Whenever you're trying to get information from the web, it's very important to first know whether you're accessing it through appropriate means.

The UC Berkeley library has some excellent resources on this topic. Here is a flowchart that can help guide your course of action.

![](figures/scraping_flowchart.png)

You can see the library's licensed sources [here](http://guides.lib.berkeley.edu/text-mining).

# Webscraping with Beautiful Soup
*****


## Intro

In this tutorial, we'll be scraping information on the state senators of Illinois, available [here](http://www.ilga.gov/senate), as well as the list of bills each senator has sponsored (e.g., [here](http://www.ilga.gov/senate/SenatorBills.asp?MemberID=1911&GA=98&Primary=True).

## The Tools

1. [Requests](http://docs.python-requests.org/en/latest/user/quickstart/)
2. [Beautiful Soup](http://www.crummy.com/software/BeautifulSoup/bs4/doc/)

If you haven't already installed Beautiful Soup, go to the command line and enter this command:

`pip install beautifulsoup4`

In [None]:
# import required modules
import requests
from bs4 import BeautifulSoup
from datetime import datetime
import time
import re
import sys

# Part 1: Using Beautiful Soup
*****

## 1.1 Make a GET Request and Read in HTML

We can use the `requests` library to:
1. make a GET request to the page
2. read in the html of the page

This should be somewhat familiar from when we used it with APIs. Now we're making a request directly to the website, and we're going to have to parse the html, instead of something more straightforward like json or xml.

In [None]:
# make a GET request
req = requests.get('http://www.ilga.gov/senate/default.asp')
# read the content of the server’s response
src = req.text

## 1.2 Soup it

Now we use the `BeautifulSoup` function to parse the reponse into an HTML tree. This returns an object (called a **soup object**) which contains all of the HTML in the original document.

In [None]:
# parse the response into an HTML tree
soup = BeautifulSoup(src, 'lxml')
# take a look
print(soup.prettify()[:1000])

## 1.3 Find Elements

BeautifulSoup has a number of functions to find things on a page. Like other webscraping tools, Beautiful Soup lets you find elements by their:

1. HTML tags
2. HTML Attributes
3. CSS Selectors


Let's search first for **HTML tags**. 

The function `find_all` searches the `soup` tree to find all the elements with an a particular HTML tag, and returns all of those elements.

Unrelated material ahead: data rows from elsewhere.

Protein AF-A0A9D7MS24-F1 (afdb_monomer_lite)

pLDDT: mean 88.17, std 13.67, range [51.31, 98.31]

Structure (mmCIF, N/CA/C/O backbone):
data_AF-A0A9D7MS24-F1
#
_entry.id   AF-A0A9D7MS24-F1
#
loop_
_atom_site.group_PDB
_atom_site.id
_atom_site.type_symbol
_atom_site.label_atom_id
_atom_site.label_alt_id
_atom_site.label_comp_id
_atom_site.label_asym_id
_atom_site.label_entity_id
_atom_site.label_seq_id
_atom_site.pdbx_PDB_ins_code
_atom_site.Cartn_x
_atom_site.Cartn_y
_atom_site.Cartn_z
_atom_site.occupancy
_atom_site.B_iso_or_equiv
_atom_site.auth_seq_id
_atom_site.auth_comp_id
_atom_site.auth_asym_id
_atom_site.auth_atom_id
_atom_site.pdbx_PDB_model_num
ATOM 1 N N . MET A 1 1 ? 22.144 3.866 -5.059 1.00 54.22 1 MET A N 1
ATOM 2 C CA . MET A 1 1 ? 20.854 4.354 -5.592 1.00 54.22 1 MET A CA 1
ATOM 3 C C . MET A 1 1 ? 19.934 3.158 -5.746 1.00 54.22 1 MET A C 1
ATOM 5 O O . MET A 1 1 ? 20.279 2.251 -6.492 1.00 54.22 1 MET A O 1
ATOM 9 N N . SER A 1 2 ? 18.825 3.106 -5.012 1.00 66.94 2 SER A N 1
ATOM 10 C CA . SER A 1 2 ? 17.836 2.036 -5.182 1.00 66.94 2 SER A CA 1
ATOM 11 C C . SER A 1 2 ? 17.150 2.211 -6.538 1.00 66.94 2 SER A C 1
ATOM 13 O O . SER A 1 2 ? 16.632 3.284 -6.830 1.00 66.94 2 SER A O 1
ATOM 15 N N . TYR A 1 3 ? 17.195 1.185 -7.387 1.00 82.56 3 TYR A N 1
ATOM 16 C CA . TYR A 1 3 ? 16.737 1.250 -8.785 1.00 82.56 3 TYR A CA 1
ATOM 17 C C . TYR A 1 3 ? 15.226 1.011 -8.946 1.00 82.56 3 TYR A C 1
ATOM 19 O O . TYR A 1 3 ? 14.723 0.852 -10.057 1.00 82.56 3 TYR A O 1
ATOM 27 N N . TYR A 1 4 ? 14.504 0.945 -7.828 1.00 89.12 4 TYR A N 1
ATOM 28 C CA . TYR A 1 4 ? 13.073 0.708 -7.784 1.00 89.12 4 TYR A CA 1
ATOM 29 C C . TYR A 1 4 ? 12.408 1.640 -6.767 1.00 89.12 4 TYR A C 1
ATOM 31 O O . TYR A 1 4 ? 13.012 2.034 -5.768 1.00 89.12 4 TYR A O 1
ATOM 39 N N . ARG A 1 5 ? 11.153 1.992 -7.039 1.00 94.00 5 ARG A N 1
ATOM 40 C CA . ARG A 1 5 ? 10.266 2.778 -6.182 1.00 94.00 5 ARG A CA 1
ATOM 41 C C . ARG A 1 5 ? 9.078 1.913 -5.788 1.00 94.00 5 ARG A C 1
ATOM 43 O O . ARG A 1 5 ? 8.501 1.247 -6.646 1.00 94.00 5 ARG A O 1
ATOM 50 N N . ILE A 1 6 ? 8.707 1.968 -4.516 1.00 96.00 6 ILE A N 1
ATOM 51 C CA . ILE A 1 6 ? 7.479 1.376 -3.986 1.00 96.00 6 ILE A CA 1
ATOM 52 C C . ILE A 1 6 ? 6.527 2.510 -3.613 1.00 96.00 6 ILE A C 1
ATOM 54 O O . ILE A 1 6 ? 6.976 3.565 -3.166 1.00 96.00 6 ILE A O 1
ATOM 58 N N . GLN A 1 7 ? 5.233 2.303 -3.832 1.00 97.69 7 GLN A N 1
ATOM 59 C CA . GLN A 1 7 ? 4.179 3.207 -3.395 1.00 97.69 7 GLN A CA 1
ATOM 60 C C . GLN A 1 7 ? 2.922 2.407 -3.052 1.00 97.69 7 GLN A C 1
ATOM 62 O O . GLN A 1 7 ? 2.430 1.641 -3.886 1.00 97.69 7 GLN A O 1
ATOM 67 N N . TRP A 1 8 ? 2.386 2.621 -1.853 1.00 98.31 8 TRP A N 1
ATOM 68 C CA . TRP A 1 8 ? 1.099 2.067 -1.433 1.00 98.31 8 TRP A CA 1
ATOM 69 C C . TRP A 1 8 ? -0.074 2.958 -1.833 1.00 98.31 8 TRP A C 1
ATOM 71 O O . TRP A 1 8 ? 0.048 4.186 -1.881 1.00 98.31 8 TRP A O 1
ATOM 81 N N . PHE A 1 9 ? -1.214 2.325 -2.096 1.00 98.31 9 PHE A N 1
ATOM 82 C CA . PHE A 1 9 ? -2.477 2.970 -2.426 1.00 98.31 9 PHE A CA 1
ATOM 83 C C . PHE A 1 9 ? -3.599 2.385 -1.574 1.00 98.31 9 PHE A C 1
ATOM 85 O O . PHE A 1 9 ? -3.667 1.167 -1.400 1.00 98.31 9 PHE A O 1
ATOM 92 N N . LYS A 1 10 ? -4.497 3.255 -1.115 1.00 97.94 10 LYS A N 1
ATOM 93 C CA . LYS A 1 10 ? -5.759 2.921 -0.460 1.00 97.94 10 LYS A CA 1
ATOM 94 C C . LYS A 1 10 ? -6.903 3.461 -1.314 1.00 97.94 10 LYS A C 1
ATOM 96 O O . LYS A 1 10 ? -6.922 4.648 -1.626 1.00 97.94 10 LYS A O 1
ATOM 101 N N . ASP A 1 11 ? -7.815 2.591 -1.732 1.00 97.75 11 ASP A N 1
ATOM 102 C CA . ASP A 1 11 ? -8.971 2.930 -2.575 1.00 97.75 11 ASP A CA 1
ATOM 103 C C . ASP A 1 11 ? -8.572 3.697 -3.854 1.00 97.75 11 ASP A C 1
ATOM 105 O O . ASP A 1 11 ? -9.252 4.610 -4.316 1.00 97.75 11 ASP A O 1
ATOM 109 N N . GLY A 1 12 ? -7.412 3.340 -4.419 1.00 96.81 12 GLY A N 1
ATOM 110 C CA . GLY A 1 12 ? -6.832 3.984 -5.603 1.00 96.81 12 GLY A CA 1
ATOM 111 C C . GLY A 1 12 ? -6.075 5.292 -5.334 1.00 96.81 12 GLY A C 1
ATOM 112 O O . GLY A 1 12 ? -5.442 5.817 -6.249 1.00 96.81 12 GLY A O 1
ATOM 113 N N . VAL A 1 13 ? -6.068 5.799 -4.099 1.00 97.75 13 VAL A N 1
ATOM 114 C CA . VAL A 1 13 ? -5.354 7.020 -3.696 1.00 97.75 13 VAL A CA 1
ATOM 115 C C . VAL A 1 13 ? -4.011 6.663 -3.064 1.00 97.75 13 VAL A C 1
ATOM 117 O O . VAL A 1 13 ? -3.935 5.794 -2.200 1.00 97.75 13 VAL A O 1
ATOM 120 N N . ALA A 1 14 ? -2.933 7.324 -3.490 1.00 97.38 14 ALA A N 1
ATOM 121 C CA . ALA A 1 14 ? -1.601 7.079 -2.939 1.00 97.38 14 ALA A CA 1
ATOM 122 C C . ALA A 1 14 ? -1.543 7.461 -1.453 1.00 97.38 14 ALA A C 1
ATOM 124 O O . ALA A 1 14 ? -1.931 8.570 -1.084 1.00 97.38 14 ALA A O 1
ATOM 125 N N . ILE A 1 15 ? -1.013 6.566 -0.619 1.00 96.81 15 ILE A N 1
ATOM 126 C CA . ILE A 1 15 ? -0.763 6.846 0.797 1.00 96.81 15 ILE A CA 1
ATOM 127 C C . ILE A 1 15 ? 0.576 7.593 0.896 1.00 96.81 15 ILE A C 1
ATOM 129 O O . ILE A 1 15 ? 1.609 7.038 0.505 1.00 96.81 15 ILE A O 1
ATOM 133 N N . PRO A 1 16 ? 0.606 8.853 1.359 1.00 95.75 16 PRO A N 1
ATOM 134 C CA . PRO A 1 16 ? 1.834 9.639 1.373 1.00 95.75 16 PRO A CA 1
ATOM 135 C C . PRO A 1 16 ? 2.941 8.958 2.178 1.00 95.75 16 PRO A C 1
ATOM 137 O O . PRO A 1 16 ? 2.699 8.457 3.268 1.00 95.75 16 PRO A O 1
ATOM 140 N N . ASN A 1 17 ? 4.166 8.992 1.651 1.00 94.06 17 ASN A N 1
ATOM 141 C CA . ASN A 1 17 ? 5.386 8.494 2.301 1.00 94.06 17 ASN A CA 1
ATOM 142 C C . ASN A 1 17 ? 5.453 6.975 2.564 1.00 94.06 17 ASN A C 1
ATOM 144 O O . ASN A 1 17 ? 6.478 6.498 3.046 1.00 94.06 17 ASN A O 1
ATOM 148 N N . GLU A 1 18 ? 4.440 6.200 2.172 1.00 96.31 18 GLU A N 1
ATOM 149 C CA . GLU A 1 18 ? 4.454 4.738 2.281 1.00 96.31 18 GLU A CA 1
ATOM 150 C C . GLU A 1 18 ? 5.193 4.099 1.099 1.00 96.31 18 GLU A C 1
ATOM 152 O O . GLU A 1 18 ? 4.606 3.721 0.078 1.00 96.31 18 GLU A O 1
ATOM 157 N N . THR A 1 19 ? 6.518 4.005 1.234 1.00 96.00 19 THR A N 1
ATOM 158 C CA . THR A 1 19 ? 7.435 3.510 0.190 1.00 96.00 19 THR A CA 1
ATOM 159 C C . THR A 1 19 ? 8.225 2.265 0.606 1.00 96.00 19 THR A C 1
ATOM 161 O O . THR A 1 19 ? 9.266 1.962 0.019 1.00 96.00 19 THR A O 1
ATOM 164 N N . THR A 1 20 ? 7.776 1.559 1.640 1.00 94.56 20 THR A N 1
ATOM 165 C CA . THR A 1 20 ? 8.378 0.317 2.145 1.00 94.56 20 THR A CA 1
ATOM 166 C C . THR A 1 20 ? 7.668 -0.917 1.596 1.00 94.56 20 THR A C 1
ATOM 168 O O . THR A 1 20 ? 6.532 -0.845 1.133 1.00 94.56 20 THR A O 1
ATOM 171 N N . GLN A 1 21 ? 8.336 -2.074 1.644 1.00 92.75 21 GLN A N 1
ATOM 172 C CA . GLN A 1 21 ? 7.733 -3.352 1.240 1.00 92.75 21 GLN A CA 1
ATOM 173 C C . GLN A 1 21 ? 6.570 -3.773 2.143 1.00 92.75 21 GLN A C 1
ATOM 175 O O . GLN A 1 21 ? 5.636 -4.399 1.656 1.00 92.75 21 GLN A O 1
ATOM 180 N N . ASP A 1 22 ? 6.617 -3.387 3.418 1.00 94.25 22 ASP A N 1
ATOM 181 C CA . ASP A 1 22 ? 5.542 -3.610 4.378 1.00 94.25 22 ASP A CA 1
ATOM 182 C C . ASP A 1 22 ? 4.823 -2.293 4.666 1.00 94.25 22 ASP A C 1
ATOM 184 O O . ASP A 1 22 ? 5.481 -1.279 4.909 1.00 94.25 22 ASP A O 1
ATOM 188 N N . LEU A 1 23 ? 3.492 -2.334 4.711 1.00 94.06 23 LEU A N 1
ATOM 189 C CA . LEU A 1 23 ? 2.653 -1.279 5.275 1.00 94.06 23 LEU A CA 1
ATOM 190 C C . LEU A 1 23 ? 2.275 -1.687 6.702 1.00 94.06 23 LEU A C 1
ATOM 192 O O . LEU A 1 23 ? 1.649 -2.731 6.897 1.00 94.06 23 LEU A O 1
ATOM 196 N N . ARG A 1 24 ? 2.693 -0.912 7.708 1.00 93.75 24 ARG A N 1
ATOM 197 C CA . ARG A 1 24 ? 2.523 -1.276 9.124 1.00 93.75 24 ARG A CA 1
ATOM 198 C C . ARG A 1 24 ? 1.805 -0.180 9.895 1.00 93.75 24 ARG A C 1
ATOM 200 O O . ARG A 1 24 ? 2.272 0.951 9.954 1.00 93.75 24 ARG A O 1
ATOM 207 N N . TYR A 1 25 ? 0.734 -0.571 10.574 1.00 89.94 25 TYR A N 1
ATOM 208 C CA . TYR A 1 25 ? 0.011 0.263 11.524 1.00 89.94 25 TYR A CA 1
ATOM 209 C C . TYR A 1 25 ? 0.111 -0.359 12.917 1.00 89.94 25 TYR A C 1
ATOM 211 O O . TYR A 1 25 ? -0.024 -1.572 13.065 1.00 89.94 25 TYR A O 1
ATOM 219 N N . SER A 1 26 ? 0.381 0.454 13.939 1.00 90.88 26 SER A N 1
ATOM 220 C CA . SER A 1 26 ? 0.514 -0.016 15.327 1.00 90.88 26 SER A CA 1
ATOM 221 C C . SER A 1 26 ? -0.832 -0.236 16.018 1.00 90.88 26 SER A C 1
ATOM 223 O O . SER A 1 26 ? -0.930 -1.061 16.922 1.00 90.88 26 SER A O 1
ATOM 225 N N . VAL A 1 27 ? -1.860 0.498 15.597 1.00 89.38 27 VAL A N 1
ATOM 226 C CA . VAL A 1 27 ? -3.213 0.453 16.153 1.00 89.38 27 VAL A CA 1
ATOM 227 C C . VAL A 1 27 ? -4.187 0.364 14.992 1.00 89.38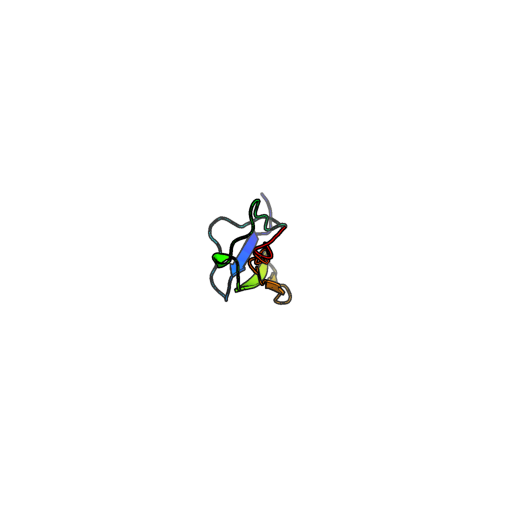 27 VAL A C 1
ATOM 229 O O . VAL A 1 27 ? -4.100 1.171 14.076 1.00 89.38 27 VAL A O 1
ATOM 232 N N . ALA A 1 28 ? -5.093 -0.611 15.026 1.00 89.25 28 ALA A N 1
ATOM 233 C CA . ALA A 1 28 ? -6.152 -0.723 14.033 1.00 89.25 28 ALA A CA 1
ATOM 234 C C . ALA A 1 28 ? -7.282 0.267 14.346 1.00 89.25 28 ALA A C 1
ATOM 236 O O . ALA A 1 28 ? -7.722 0.371 15.492 1.00 89.25 28 ALA A O 1
ATOM 237 N N . SER A 1 29 ? -7.770 0.956 13.321 1.00 91.19 29 SER A N 1
ATOM 238 C CA . SER A 1 29 ? -8.891 1.891 13.411 1.00 91.19 29 SER A CA 1
ATOM 239 C C . SER A 1 29 ? -9.774 1.800 12.164 1.00 91.19 29 SER A C 1
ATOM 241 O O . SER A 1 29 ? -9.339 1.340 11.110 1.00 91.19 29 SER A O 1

What does the example below do?

In [None]:
# find all elements with a certain tag

soup.find_all("a")

**NB**: Because `find_all()` is the most popular method in the Beautiful Soup search API, you can use a shortcut for it. If you treat the BeautifulSoup object as though it were a function, then it’s the same as calling `find_all()` on that object. 

These two lines of code are equivalent:

In [None]:
soup.find_all("a")
soup("a")

That's a lot! Many elements on a page will have the same html tag. For instance, if you search for everything with the `a` tag, you're likely to get a lot of stuff, much of which you don't want. Remember, the `a` tag defines a hyperlink, so they'rell often be a lot of those on a page.

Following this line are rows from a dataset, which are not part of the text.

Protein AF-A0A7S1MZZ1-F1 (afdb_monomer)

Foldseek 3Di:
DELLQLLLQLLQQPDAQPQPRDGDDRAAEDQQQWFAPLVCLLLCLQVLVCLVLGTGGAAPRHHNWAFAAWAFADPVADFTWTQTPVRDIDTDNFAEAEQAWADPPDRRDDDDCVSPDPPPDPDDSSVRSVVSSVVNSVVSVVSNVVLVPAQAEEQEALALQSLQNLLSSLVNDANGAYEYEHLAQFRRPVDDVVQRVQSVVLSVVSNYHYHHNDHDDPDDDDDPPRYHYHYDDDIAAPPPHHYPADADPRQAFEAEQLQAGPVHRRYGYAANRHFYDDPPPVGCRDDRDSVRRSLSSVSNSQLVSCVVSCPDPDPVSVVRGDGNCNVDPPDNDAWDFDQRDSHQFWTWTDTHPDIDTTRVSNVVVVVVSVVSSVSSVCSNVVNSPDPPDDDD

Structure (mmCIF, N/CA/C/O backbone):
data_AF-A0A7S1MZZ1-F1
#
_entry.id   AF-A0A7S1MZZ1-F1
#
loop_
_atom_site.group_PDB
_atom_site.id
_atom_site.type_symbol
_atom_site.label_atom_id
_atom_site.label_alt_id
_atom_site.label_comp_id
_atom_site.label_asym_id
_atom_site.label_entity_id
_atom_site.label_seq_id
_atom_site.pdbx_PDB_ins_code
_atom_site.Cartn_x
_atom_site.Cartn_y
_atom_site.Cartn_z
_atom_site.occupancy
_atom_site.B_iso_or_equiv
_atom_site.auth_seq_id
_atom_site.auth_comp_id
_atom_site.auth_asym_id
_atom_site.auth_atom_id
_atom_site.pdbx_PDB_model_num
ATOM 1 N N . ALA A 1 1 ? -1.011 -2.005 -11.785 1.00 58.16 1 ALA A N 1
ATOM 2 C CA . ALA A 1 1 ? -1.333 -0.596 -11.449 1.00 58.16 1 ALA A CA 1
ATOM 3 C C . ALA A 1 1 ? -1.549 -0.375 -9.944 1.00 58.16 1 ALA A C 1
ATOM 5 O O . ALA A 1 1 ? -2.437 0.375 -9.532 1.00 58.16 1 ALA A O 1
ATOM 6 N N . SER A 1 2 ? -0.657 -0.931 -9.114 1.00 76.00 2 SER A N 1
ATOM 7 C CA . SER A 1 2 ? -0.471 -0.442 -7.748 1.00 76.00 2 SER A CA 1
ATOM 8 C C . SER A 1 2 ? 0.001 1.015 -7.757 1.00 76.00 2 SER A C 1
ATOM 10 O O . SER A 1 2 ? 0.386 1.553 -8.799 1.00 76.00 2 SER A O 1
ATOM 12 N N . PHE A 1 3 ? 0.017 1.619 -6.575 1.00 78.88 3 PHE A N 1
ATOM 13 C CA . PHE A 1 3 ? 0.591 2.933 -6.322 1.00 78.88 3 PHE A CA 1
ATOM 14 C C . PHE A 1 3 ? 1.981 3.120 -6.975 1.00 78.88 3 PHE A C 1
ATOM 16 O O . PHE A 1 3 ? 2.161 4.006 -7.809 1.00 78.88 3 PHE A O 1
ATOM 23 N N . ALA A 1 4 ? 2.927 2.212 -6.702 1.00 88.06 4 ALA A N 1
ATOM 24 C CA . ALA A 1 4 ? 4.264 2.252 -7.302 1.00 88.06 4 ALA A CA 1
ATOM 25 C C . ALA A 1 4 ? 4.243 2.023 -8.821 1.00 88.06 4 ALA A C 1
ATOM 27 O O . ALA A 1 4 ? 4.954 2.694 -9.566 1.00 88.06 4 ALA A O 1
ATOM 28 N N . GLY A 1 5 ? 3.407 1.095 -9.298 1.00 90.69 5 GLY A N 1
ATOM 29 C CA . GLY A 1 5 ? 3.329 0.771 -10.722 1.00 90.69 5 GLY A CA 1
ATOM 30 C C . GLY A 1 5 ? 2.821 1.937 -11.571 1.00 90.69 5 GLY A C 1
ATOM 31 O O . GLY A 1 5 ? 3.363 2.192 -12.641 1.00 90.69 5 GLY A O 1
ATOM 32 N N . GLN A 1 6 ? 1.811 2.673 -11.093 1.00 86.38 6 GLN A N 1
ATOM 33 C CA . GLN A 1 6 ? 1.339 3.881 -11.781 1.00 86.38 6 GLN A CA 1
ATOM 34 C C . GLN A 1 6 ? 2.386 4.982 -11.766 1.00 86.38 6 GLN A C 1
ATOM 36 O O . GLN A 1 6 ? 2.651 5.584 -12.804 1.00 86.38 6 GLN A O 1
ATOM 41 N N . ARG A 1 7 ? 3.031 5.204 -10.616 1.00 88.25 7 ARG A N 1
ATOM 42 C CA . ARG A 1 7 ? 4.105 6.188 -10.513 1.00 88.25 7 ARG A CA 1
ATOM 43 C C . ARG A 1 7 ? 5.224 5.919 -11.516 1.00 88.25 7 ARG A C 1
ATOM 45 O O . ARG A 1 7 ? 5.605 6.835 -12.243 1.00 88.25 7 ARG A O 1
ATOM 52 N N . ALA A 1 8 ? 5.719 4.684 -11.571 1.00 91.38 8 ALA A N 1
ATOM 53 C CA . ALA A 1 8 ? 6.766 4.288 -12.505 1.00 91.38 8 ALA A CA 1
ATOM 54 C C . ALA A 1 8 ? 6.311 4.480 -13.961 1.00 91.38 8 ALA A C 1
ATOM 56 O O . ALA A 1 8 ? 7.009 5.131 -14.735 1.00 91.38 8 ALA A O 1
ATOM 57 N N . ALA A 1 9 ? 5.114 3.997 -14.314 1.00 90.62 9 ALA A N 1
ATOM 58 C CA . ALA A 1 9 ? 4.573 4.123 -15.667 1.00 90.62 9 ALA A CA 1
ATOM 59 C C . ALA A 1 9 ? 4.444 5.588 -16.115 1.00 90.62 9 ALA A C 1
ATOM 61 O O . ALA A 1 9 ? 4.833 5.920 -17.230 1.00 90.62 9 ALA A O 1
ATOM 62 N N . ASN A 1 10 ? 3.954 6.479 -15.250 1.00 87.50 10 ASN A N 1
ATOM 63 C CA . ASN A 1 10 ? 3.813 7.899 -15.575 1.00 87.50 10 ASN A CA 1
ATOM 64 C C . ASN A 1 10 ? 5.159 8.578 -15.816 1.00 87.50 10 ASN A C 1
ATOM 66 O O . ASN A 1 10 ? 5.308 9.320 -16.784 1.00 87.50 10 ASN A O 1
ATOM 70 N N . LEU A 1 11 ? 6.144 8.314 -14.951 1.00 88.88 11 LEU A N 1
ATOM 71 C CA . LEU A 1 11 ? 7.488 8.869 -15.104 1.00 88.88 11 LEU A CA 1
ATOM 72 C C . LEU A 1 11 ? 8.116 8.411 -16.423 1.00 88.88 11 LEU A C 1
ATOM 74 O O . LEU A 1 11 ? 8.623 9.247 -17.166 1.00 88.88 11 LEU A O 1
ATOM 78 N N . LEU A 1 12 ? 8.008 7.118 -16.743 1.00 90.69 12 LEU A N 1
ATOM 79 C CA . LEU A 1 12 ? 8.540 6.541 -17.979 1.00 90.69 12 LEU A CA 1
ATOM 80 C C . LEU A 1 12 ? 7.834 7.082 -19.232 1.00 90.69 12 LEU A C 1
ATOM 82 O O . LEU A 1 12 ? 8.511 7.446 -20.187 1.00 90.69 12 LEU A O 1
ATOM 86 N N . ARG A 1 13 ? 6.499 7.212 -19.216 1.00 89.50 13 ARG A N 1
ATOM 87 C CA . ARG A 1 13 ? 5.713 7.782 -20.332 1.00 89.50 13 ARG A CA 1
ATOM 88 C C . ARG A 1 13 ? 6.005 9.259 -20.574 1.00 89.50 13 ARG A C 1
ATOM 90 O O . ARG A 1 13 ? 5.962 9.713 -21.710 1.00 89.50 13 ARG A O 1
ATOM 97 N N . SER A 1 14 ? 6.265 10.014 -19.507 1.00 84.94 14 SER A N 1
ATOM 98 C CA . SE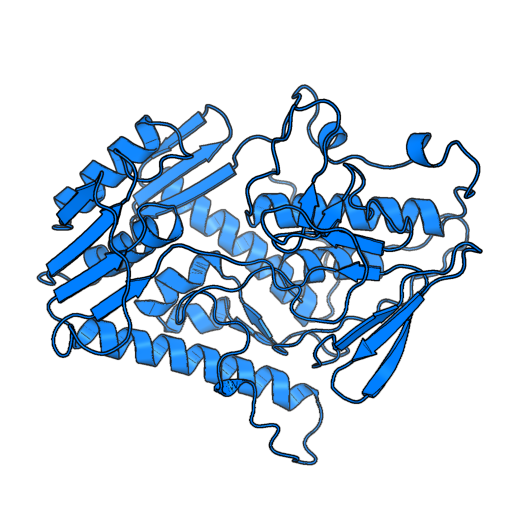R A 1 14 ? 6.530 11.456 -19.592 1.00 84.94 14 SER A CA 1
ATOM 99 C C . SER A 1 14 ? 7.957 11.801 -20.024 1.00 84.94 14 SER A C 1
ATOM 101 O O . SER A 1 14 ? 8.248 12.961 -20.310 1.00 84.94 14 SER A O 1
ATOM 103 N N . ALA A 1 15 ? 8.858 10.820 -20.036 1.00 84.12 15 ALA A N 1
ATOM 104 C CA . ALA A 1 15 ? 10.259 11.035 -20.342 1.00 84.12 15 ALA A CA 1
ATOM 105 C C . ALA A 1 15 ? 10.543 10.882 -21.842 1.00 84.12 15 ALA A C 1
ATOM 107 O O . ALA A 1 15 ? 9.966 10.047 -22.534 1.00 84.12 15 ALA A O 1
ATOM 108 N N . SER A 1 16 ? 11.493 11.670 -22.338 1.00 78.44 16 SER A N 1
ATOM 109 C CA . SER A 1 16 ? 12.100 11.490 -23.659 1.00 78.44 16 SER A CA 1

What if we wanted to search for HTML tags ONLY with certain attributes, like particular CSS classes? 

We can do this by adding an additional argument to the `find_all`

In the example below, we are finding all the `a` tags, and then filtering those with `class = "sidemenu"`.

In [None]:
# Get only the 'a' tags in 'sidemenu' class
soup("a", class_="sidemenu")

Oftentimes a more efficient way to search and find things on a website is by **CSS selector.** For this we have to use a different method, `select()`. Just pass a string into the `.select()` to get all elements with that string as a valid CSS selector.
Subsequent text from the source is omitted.